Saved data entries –
++++++++

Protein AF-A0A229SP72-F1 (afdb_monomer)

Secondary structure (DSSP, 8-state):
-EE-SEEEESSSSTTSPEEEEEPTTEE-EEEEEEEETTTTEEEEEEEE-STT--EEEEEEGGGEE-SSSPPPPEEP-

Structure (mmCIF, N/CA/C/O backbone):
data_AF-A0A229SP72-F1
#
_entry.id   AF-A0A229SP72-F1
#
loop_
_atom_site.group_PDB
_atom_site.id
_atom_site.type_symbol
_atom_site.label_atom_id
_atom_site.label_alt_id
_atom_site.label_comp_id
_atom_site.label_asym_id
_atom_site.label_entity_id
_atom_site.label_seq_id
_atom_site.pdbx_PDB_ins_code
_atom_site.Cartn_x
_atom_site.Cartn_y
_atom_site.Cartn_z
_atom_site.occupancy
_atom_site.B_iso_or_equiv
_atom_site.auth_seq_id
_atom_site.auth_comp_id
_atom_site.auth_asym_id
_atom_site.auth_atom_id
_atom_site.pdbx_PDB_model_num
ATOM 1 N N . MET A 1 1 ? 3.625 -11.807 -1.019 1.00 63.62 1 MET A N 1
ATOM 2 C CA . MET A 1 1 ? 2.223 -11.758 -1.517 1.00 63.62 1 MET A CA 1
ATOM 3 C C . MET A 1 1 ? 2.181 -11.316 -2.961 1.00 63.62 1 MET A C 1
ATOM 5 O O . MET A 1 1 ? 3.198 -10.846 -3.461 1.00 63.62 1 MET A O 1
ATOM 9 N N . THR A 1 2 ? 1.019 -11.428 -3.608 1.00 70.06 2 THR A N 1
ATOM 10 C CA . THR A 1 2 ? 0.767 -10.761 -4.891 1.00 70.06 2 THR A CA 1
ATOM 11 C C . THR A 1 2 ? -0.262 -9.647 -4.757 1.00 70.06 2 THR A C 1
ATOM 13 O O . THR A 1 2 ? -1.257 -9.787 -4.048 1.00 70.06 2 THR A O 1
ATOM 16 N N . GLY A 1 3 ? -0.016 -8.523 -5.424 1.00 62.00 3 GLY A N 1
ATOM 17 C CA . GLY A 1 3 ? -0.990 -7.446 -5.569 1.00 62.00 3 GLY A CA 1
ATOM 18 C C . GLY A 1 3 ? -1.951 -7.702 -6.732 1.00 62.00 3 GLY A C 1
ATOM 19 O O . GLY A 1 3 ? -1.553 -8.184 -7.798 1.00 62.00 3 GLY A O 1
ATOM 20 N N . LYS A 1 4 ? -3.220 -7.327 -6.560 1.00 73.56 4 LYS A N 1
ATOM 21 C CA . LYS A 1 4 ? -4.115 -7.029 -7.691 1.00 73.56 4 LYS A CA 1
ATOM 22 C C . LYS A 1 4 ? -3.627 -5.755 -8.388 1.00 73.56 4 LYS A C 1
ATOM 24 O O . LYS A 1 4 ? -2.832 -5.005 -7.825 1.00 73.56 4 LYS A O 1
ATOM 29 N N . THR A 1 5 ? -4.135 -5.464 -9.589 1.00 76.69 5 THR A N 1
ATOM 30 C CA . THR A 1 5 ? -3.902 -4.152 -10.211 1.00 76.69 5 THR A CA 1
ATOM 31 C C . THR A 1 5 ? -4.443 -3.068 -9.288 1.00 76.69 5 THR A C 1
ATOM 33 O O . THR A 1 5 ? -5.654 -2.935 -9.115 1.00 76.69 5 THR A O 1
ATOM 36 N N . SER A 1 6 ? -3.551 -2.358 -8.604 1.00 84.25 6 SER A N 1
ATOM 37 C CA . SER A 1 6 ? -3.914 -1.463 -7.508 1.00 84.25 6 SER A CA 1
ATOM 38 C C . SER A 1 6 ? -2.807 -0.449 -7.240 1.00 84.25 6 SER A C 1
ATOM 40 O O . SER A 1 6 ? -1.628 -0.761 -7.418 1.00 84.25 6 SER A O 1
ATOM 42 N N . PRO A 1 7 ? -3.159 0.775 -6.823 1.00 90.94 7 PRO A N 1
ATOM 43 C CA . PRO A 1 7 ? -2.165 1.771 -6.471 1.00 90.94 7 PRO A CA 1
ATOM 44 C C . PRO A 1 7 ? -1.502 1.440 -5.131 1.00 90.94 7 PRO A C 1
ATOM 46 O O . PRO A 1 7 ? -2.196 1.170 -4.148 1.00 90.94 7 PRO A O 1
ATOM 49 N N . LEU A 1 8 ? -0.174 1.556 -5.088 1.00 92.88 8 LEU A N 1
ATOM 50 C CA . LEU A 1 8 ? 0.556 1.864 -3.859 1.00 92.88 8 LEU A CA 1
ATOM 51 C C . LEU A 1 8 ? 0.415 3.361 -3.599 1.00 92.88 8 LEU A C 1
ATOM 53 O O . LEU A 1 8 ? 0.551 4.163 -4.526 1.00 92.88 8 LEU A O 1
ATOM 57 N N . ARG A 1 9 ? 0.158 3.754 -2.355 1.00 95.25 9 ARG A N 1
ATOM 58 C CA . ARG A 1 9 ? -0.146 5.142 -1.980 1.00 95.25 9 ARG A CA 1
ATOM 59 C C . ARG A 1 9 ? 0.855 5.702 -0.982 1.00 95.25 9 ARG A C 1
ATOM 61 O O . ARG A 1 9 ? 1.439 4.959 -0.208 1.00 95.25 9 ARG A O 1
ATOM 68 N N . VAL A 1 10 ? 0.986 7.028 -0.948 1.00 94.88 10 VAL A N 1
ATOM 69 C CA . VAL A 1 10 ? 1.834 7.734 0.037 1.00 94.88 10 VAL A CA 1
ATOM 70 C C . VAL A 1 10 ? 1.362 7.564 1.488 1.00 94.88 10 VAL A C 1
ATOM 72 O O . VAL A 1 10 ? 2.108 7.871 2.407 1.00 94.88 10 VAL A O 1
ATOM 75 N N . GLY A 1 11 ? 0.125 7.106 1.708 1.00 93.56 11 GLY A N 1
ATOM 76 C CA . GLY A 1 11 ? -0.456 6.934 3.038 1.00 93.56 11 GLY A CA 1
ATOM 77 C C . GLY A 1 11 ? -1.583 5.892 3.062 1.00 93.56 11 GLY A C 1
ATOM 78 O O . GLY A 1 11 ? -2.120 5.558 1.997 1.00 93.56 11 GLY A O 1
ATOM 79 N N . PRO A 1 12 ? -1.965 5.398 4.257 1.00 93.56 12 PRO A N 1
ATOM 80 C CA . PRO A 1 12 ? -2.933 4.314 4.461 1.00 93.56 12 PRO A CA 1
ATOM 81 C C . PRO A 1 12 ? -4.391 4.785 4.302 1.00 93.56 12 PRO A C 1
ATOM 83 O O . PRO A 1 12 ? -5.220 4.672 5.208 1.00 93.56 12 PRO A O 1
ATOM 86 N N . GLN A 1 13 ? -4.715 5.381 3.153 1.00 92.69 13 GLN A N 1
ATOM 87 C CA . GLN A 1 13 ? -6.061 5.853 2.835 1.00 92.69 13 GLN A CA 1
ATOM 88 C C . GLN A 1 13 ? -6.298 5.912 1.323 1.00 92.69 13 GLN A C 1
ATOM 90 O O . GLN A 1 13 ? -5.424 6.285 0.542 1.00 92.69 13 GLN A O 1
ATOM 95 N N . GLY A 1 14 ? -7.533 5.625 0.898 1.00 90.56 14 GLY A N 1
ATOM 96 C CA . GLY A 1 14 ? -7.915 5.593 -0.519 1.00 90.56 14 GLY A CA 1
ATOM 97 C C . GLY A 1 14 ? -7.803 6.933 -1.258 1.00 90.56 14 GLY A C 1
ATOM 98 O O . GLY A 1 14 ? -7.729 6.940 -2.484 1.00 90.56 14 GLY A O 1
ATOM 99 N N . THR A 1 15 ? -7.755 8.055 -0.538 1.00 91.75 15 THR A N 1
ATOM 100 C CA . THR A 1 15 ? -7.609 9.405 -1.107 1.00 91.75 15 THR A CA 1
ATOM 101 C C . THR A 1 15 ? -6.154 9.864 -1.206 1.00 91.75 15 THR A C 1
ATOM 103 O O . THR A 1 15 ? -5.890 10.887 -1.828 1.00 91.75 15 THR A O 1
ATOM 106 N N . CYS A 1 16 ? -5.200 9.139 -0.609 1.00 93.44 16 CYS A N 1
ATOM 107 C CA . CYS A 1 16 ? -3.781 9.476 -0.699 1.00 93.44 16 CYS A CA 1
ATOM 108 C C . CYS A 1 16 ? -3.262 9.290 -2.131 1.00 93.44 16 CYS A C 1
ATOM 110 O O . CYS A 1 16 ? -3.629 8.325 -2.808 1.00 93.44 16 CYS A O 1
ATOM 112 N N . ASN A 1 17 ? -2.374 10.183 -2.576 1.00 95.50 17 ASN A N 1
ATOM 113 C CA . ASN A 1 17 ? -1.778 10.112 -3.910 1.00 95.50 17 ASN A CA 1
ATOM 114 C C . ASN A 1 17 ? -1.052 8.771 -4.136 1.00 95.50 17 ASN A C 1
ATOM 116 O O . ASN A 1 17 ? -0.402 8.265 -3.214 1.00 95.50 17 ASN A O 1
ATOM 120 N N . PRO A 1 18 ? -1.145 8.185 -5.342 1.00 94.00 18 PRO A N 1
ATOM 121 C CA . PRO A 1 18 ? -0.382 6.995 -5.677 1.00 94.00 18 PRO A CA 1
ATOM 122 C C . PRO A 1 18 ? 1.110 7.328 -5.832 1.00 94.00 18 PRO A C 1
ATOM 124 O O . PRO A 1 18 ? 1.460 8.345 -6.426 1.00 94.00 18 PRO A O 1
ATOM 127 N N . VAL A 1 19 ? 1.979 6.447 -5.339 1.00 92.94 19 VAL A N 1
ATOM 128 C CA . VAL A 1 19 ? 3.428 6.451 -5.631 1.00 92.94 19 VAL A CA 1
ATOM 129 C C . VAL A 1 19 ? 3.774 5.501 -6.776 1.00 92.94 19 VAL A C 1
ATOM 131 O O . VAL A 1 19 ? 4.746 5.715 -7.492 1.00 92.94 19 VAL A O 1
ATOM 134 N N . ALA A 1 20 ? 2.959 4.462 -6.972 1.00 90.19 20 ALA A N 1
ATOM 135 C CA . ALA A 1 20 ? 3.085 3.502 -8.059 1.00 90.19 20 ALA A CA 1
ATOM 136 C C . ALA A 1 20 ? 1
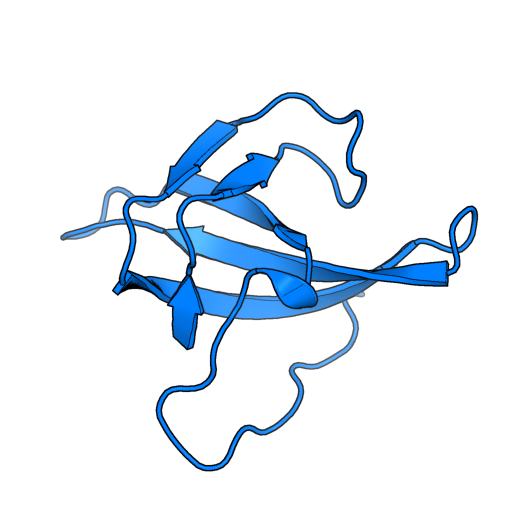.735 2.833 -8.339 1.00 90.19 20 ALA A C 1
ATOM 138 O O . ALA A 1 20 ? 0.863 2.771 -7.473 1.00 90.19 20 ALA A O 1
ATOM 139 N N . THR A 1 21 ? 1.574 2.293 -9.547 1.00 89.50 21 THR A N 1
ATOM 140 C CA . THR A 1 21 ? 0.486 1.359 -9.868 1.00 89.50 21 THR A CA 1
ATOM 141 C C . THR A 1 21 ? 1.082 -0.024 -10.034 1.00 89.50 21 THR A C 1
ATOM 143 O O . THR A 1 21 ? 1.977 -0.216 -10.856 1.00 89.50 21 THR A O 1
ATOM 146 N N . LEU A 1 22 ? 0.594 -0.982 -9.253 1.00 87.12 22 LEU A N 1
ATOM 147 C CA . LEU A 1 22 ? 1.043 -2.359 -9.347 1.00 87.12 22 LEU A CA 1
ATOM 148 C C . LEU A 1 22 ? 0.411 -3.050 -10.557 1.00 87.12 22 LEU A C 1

++++++++

In the entries above, one line contains "Structure (mmCIF, N/CA/C/O" and another contains "ATOM 33 O O". Reproduce exactly those two lines and the lines between them, nothing else.

Structure (mmCIF, N/CA/C/O backbone):
data_AF-A0A229SP72-F1
#
_entry.id   AF-A0A229SP72-F1
#
loop_
_atom_site.group_PDB
_atom_site.id
_atom_site.type_symbol
_atom_site.label_atom_id
_atom_site.label_alt_id
_atom_site.label_comp_id
_atom_site.label_asym_id
_atom_site.label_entity_id
_atom_site.label_seq_id
_atom_site.pdbx_PDB_ins_code
_atom_site.Cartn_x
_atom_site.Cartn_y
_atom_site.Cartn_z
_atom_site.occupancy
_atom_site.B_iso_or_equiv
_atom_site.auth_seq_id
_atom_site.auth_comp_id
_atom_site.auth_asym_id
_atom_site.auth_atom_id
_atom_site.pdbx_PDB_model_num
ATOM 1 N N . MET A 1 1 ? 3.625 -11.807 -1.019 1.00 63.62 1 MET A N 1
ATOM 2 C CA . MET A 1 1 ? 2.223 -11.758 -1.517 1.00 63.62 1 MET A CA 1
ATOM 3 C C . MET A 1 1 ? 2.181 -11.316 -2.961 1.00 63.62 1 MET A C 1
ATOM 5 O O . MET A 1 1 ? 3.198 -10.846 -3.461 1.00 63.62 1 MET A O 1
ATOM 9 N N . THR A 1 2 ? 1.019 -11.428 -3.608 1.00 70.06 2 THR A N 1
ATOM 10 C CA . THR A 1 2 ? 0.767 -10.761 -4.891 1.00 70.06 2 THR A CA 1
ATOM 11 C C . THR A 1 2 ? -0.262 -9.647 -4.757 1.00 70.06 2 THR A C 1
ATOM 13 O O . THR A 1 2 ? -1.257 -9.787 -4.048 1.00 70.06 2 THR A O 1
ATOM 16 N N . GLY A 1 3 ? -0.016 -8.523 -5.424 1.00 62.00 3 GLY A N 1
ATOM 17 C CA . GLY A 1 3 ? -0.990 -7.446 -5.569 1.00 62.00 3 GLY A CA 1
ATOM 18 C C . GLY A 1 3 ? -1.951 -7.702 -6.732 1.00 62.00 3 GLY A C 1
ATOM 19 O O . GLY A 1 3 ? -1.553 -8.184 -7.798 1.00 62.00 3 GLY A O 1
ATOM 20 N N . LYS A 1 4 ? -3.220 -7.327 -6.560 1.00 73.56 4 LYS A N 1
ATOM 21 C CA . LYS A 1 4 ? -4.115 -7.029 -7.691 1.00 73.56 4 LYS A CA 1
ATOM 22 C C . LYS A 1 4 ? -3.627 -5.755 -8.388 1.00 73.56 4 LYS A C 1
ATOM 24 O O . LYS A 1 4 ? -2.832 -5.005 -7.825 1.00 73.56 4 LYS A O 1
ATOM 29 N N . THR A 1 5 ? -4.135 -5.464 -9.589 1.00 76.69 5 THR A N 1
ATOM 30 C CA . THR A 1 5 ? -3.902 -4.152 -10.211 1.00 76.69 5 THR A CA 1
ATOM 31 C C . THR A 1 5 ? -4.443 -3.068 -9.288 1.00 76.69 5 THR A C 1
ATOM 33 O O . THR A 1 5 ? -5.654 -2.935 -9.115 1.00 76.69 5 THR A O 1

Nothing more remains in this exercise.